La conexión entre el insomnio y la actividad no es una propuesta única para todos

¿Qué pasa si eres un adicto al ejercicio y todavía no puedes dormir? Danielle Ricks, directora de educación y participación comunitaria de Montgomery County Media en Silver Spring, MD, y profesora adjunta en la Universidad Howard en Washington, DC, es una de esas adictas y dijo que para ella, dormir es difícil de alcanzar.

Ricks compartió que su insomnio comenzó después de un ataque de enfermedad de Crohn en toda regla y varios ciclos de prednisona.

“Aunque he dejado de tomar medicamentos durante dos décadas, nunca he recuperado mis patrones de sueño correctamente. No tengo problemas para conciliar el sueño, pero sí para mantenerme dormido a pesar de haber hecho ejercicio constantemente durante 30 años”, dijo.
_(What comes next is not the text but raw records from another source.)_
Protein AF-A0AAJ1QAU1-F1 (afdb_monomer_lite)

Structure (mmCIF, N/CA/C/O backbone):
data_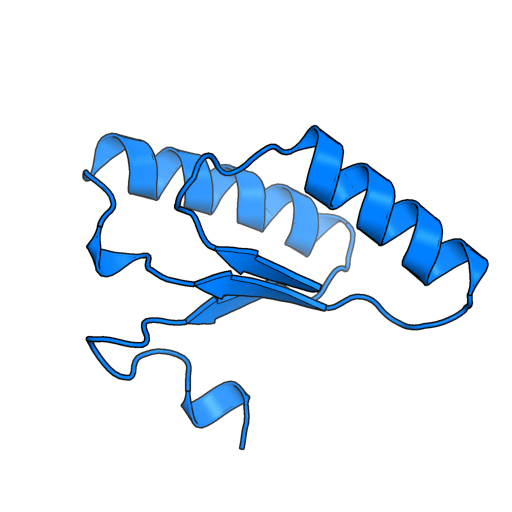AF-A0AAJ1QAU1-F1
#
_entry.id   AF-A0AAJ1QAU1-F1
#
loop_
_atom_site.group_PDB
_atom_site.id
_atom_site.type_symbol
_atom_site.label_atom_id
_atom_site.label_alt_id
_atom_site.label_comp_id
_atom_site.label_asym_id
_atom_site.label_entity_id
_atom_site.label_seq_id
_atom_site.pdbx_PDB_ins_code
_atom_site.Cartn_x
_atom_site.Cartn_y
_atom_site.Cartn_z
_atom_site.occupancy
_atom_site.B_iso_or_equiv
_atom_site.auth_seq_id
_atom_site.auth_comp_id
_atom_site.auth_asym_id
_atom_site.auth_atom_id
_atom_site.pdbx_PDB_model_num
ATOM 1 N N . VAL A 1 1 ? -8.347 -4.576 -1.513 1.00 50.03 1 VAL A N 1
ATOM 2 C CA . VAL A 1 1 ? -8.552 -3.473 -2.477 1.00 50.03 1 VAL A CA 1
ATOM 3 C C . VAL A 1 1 ? -7.688 -3.779 -3.685 1.00 50.03 1 VAL A C 1
ATOM 5 O O . VAL A 1 1 ? -6.482 -3.903 -3.526 1.00 50.03 1 VAL A O 1
ATOM 8 N N . VAL A 1 2 ? -8.292 -4.000 -4.855 1.00 44.69 2 VAL A N 1
ATOM 9 C CA . VAL A 1 2 ? -7.539 -4.237 -6.097 1.00 44.69 2 VAL A CA 1
ATOM 10 C C . VAL A 1 2 ? -7.410 -2.896 -6.805 1.00 44.69 2 VAL A C 1
ATOM 12 O O . VAL A 1 2 ? -8.423 -2.336 -7.220 1.00 44.69 2 VAL A O 1
ATOM 15 N N . SER A 1 3 ? -6.191 -2.365 -6.891 1.00 49.03 3 SER A N 1
ATOM 16 C CA . SER A 1 3 ? -5.901 -1.130 -7.614 1.00 49.03 3 SER A CA 1
ATOM 17 C C . SER A 1 3 ? -5.234 -1.482 -8.940 1.00 49.03 3 SER A C 1
ATOM 19 O O . SER A 1 3 ? -4.217 -2.177 -8.976 1.00 49.03 3 SER A O 1
ATOM 21 N N . ALA A 1 4 ? -5.836 -1.045 -10.044 1.00 47.12 4 ALA A N 1
ATOM 22 C CA . ALA A 1 4 ? -5.234 -1.137 -11.365 1.00 47.12 4 ALA A CA 1
ATOM 23 C C . ALA A 1 4 ? -4.584 0.210 -11.686 1.00 47.12 4 ALA A C 1
ATOM 25 O O . ALA A 1 4 ? -5.238 1.243 -11.592 1.00 47.12 4 ALA A O 1
ATOM 26 N N . ILE A 1 5 ? -3.320 0.186 -12.110 1.00 53.12 5 ILE A N 1
ATOM 27 C CA . ILE A 1 5 ? -2.531 1.385 -12.458 1.00 53.12 5 ILE A CA 1
ATOM 28 C C . ILE A 1 5 ? -3.141 2.159 -13.656 1.00 53.12 5 ILE A C 1
ATOM 30 O O . ILE A 1 5 ? -2.834 3.326 -13.882 1.00 53.12 5 ILE A O 1
ATOM 34 N N . LEU A 1 6 ? -4.078 1.544 -14.390 1.00 45.84 6 LEU A N 1
ATOM 35 C CA . LEU A 1 6 ? -4.846 2.166 -15.470 1.00 45.84 6 LEU A CA 1
ATOM 36 C C . LEU A 1 6 ? -6.353 2.136 -15.158 1.00 45.84 6 LEU A C 1
ATOM 38 O O . LEU A 1 6 ? -6.889 1.029 -15.011 1.00 45.84 6 LEU A O 1
ATOM 42 N N . PRO A 1 7 ? -7.051 3.292 -15.133 1.00 50.28 7 PRO A N 1
ATOM 43 C CA . PRO A 1 7 ? -6.588 4.652 -15.431 1.00 50.28 7 PRO A CA 1
ATOM 44 C C . PRO A 1 7 ? -6.198 5.399 -14.137 1.00 50.28 7 PRO A C 1
ATOM 46 O O . PRO A 1 7 ? -7.056 5.639 -13.301 1.00 50.28 7 PRO A O 1
ATOM 49 N N . GLU A 1 8 ? -4.922 5.762 -13.983 1.00 57.25 8 GLU A N 1
ATOM 50 C CA . GLU A 1 8 ? -4.343 6.523 -12.855 1.00 57.25 8 GLU A CA 1
ATOM 51 C C . GLU A 1 8 ? -4.429 5.881 -11.453 1.00 57.25 8 GLU A C 1
ATOM 53 O O . GLU A 1 8 ? -5.475 5.806 -10.805 1.00 57.25 8 GLU A O 1
ATOM 58 N N . LEU A 1 9 ? -3.257 5.523 -10.915 1.00 64.06 9 LEU A N 1
ATOM 59 C CA . LEU A 1 9 ? -3.083 5.206 -9.499 1.00 64.06 9 LEU A CA 1
ATOM 60 C C . LEU A 1 9 ? -3.292 6.476 -8.653 1.00 64.06 9 LEU A C 1
ATOM 62 O O . LEU A 1 9 ? -2.369 7.256 -8.430 1.00 64.06 9 LEU A O 1
ATOM 66 N N . SER A 1 10 ? -4.513 6.696 -8.169 1.00 70.69 10 SER A N 1
ATOM 67 C CA . SER A 1 10 ? -4.809 7.822 -7.279 1.00 70.69 10 SER A CA 1
ATOM 68 C C . SER A 1 10 ? -4.636 7.425 -5.811 1.00 70.69 10 SER A C 1
ATOM 70 O O . SER A 1 10 ? -5.439 6.663 -5.271 1.00 70.69 10 SER A O 1
ATOM 72 N N . LEU A 1 11 ? -3.633 7.997 -5.137 1.00 74.56 11 LEU A N 1
ATOM 73 C CA . LEU A 1 11 ? -3.402 7.803 -3.694 1.00 74.56 11 LEU A CA 1
ATOM 74 C C . LEU A 1 11 ? -4.637 8.148 -2.850 1.00 74.56 11 LEU A C 1
ATOM 76 O O . LEU A 1 11 ? -4.988 7.429 -1.921 1.00 74.56 11 LEU A O 1
ATOM 80 N N . ASN A 1 12 ? -5.378 9.185 -3.248 1.00 78.31 12 ASN A N 1
ATOM 81 C CA . ASN A 1 12 ? -6.617 9.589 -2.580 1.00 78.31 12 ASN A CA 1
ATOM 82 C C . ASN A 1 12 ? -7.677 8.469 -2.596 1.00 78.31 12 ASN A C 1
ATOM 84 O O . ASN A 1 12 ? -8.437 8.294 -1.645 1.00 78.31 12 ASN A O 1
ATOM 88 N N . ILE A 1 13 ? -7.728 7.673 -3.668 1.00 79.31 13 ILE A N 1
ATOM 89 C CA . ILE A 1 13 ? -8.637 6.527 -3.741 1.00 79.31 13 ILE A CA 1
ATOM 90 C C . ILE A 1 13 ? -8.192 5.432 -2.766 1.00 79.31 13 ILE A C 1
ATOM 92 O O . ILE A 1 13 ? -9.041 4.882 -2.063 1.00 79.31 13 ILE A O 1
ATOM 96 N N . ILE A 1 14 ? -6.888 5.144 -2.690 1.00 80.00 14 ILE A N 1
ATOM 97 C CA . ILE A 1 14 ? -6.329 4.154 -1.756 1.00 80.00 14 ILE A CA 1
ATOM 98 C C . ILE A 1 14 ? -6.685 4.541 -0.321 1.00 80.00 14 ILE A C 1
ATOM 100 O O . ILE A 1 14 ? -7.319 3.751 0.375 1.00 80.00 14 ILE A O 1
ATOM 104 N N . ASP A 1 15 ? -6.388 5.775 0.081 1.00 83.75 15 ASP A N 1
ATOM 105 C CA . ASP A 1 15 ? -6.648 6.265 1.436 1.00 83.75 15 ASP A CA 1
ATOM 106 C C . ASP A 1 15 ? -8.137 6.183 1.795 1.00 83.75 15 ASP A C 1
ATOM 108 O O . ASP A 1 15 ? -8.503 5.735 2.883 1.00 83.75 15 ASP A O 1
ATOM 112 N N . ARG A 1 16 ? -9.032 6.527 0.859 1.00 84.62 16 ARG A N 1
ATOM 113 C CA . ARG A 1 16 ? -10.483 6.400 1.074 1.00 84.62 16 ARG A CA 1
ATOM 114 C C . ARG A 1 16 ? -10.928 4.954 1.265 1.00 84.62 16 ARG A C 1
ATOM 116 O O . ARG A 1 16 ? -11.812 4.708 2.086 1.00 84.62 16 ARG A O 1
ATOM 123 N N . TYR A 1 17 ? -10.349 4.007 0.530 1.00 82.69 17 TYR A N 1
ATOM 124 C CA . TYR A 1 17 ? -10.650 2.590 0.728 1.00 82.69 17 TYR A CA 1
ATOM 125 C C . TYR A 1 17 ? -10.058 2.048 2.027 1.00 82.69 17 TYR A C 1
ATOM 127 O O . TYR A 1 17 ? -10.729 1.260 2.686 1.00 82.69 17 TYR A O 1
ATOM 135 N N . LEU A 1 18 ? -8.864 2.490 2.429 1.00 83.38 18 LEU A N 1
ATOM 136 C CA . LEU A 1 18 ? -8.278 2.128 3.721 1.00 83.38 18 LEU A CA 1
ATOM 137 C C . LEU A 1 18 ? -9.183 2.584 4.868 1.00 83.38 18 LEU A C 1
ATOM 139 O O . LEU A 1 18 ? -9.568 1.770 5.702 1.00 83.38 18 LEU A O 1
ATOM 143 N N . VAL A 1 19 ? -9.636 3.842 4.844 1.00 86.19 19 VAL A N 1
ATOM 144 C CA . VAL A 1 19 ? -10.590 4.374 5.833 1.00 86.19 19 VAL A CA 1
ATOM 145 C C . VAL A 1 19 ? -11.894 3.571 5.847 1.00 86.19 19 VAL A C 1
ATOM 147 O O . VAL A 1 19 ? -12.418 3.261 6.919 1.00 86.19 19 VAL A O 1
ATOM 150 N N . ALA A 1 20 ? -12.426 3.204 4.678 1.00 83.75 20 ALA A N 1
ATOM 151 C CA . ALA A 1 20 ? -13.627 2.377 4.596 1.00 83.75 20 ALA A CA 1
ATOM 152 C C . ALA A 1 20 ? -13.405 0.976 5.194 1.00 83.75 20 ALA A C 1
ATOM 154 O O . ALA A 1 20 ? -14.239 0.511 5.969 1.00 83.75 20 ALA A O 1
ATOM 155 N N . CYS A 1 21 ? -12.278 0.328 4.889 1.00 84.12 21 CYS A N 1
ATOM 156 C CA . CYS A 1 21 ? -11.920 -0.985 5.422 1.00 84.12 21 CYS A CA 1
ATOM 157 C C . CYS A 1 21 ? -11.798 -0.965 6.951 1.00 84.12 21 CYS A C 1
ATOM 159 O O . CYS A 1 21 ? -12.456 -1.772 7.612 1.00 84.12 21 CYS A O 1
ATOM 161 N N . GLU A 1 22 ? -11.082 0.016 7.504 1.00 84.44 22 GLU A N 1
ATOM 162 C CA . GLU A 1 22 ? -10.955 0.223 8.952 1.00 84.44 22 GLU A CA 1
ATOM 163 C C . GLU A 1 22 ? -12.316 0.477 9.614 1.00 84.44 22 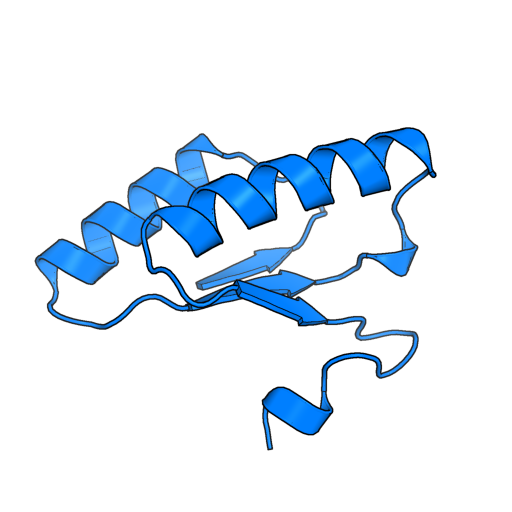GLU A C 1
ATOM 165 O O . GLU A 1 22 ? -12.636 -0.110 10.646 1.00 84.44 22 GLU A O 1
ATOM 170 N N . THR A 1 23 ? -13.186 1.264 8.972 1.00 85.75 23 THR A N 1
ATOM 171 C CA . THR A 1 23 ? -14.550 1.520 9.471 1.00 85.75 23 THR A CA 1
ATOM 172 C C . THR A 1 23 ? -15.404 0.245 9.496 1.00 85.75 23 THR A C 1
ATOM 174 O O . THR A 1 23 ? -16.267 0.087 10.357 1.00 85.75 23 THR A O 1
ATOM 177 N N . THR A 1 24 ? -15.170 -0.682 8.564 1.00 84.31 24 THR A N 1
ATOM 178 C CA . THR A 1 24 ? -15.865 -1.981 8.499 1.00 84.31 24 THR A CA 1
ATOM 179 C C . THR A 1 24 ? -15.211 -3.085 9.337 1.00 84.31 24 THR A C 1
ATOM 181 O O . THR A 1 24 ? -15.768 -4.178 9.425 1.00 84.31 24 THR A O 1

Ricks hace entrenamiento con pesas y actividad aeróbica con regularidad, además de meditación.

Lo mismo ocurre con Tracy Endo, instructora de natación y conductora de Uber con sede en Virginia. Endo, que ahora tiene 58 años, dijo que comenzó a tener problemas de sueño hace aproximadamente 15 años, problemas que, según ella, fueron causados ​​por el estrés causado por los cambios hormonales y por ser madre soltera. “Me despierto a las 3:30 de la mañana y no puedo volver a dormir, y eso sucede, en promedio, tres o cuatro veces por semana”, dijo.

Al igual que Ricks, la actividad física ha sido constante en la vida de Endo. “Soy una ávida excursionista”, dijo, y señaló que camina de 3 a 4 millas al menos cuatro veces por semana durante el invierno y mucho más durante los meses más cálidos. Endo también dijo que ha sido triatleta Ironman y sale regularmente en su tabla de remo, pero que sus patrones de sueño rara vez han cambiado.

Por cada Ricks o Endo, hay personas para quienes la actividad física regular reduce los síntomas del insomnio. Una cosa importante a tener en cuenta es que no todas las personas que se despiertan durante la noche o tienen problemas para conciliar el sueño tienen verdadero insomnio, una razón clave por la que Kuhlmann dijo que creía que era importante establecer expectativas realistas, especialmente a medida que envejecemos.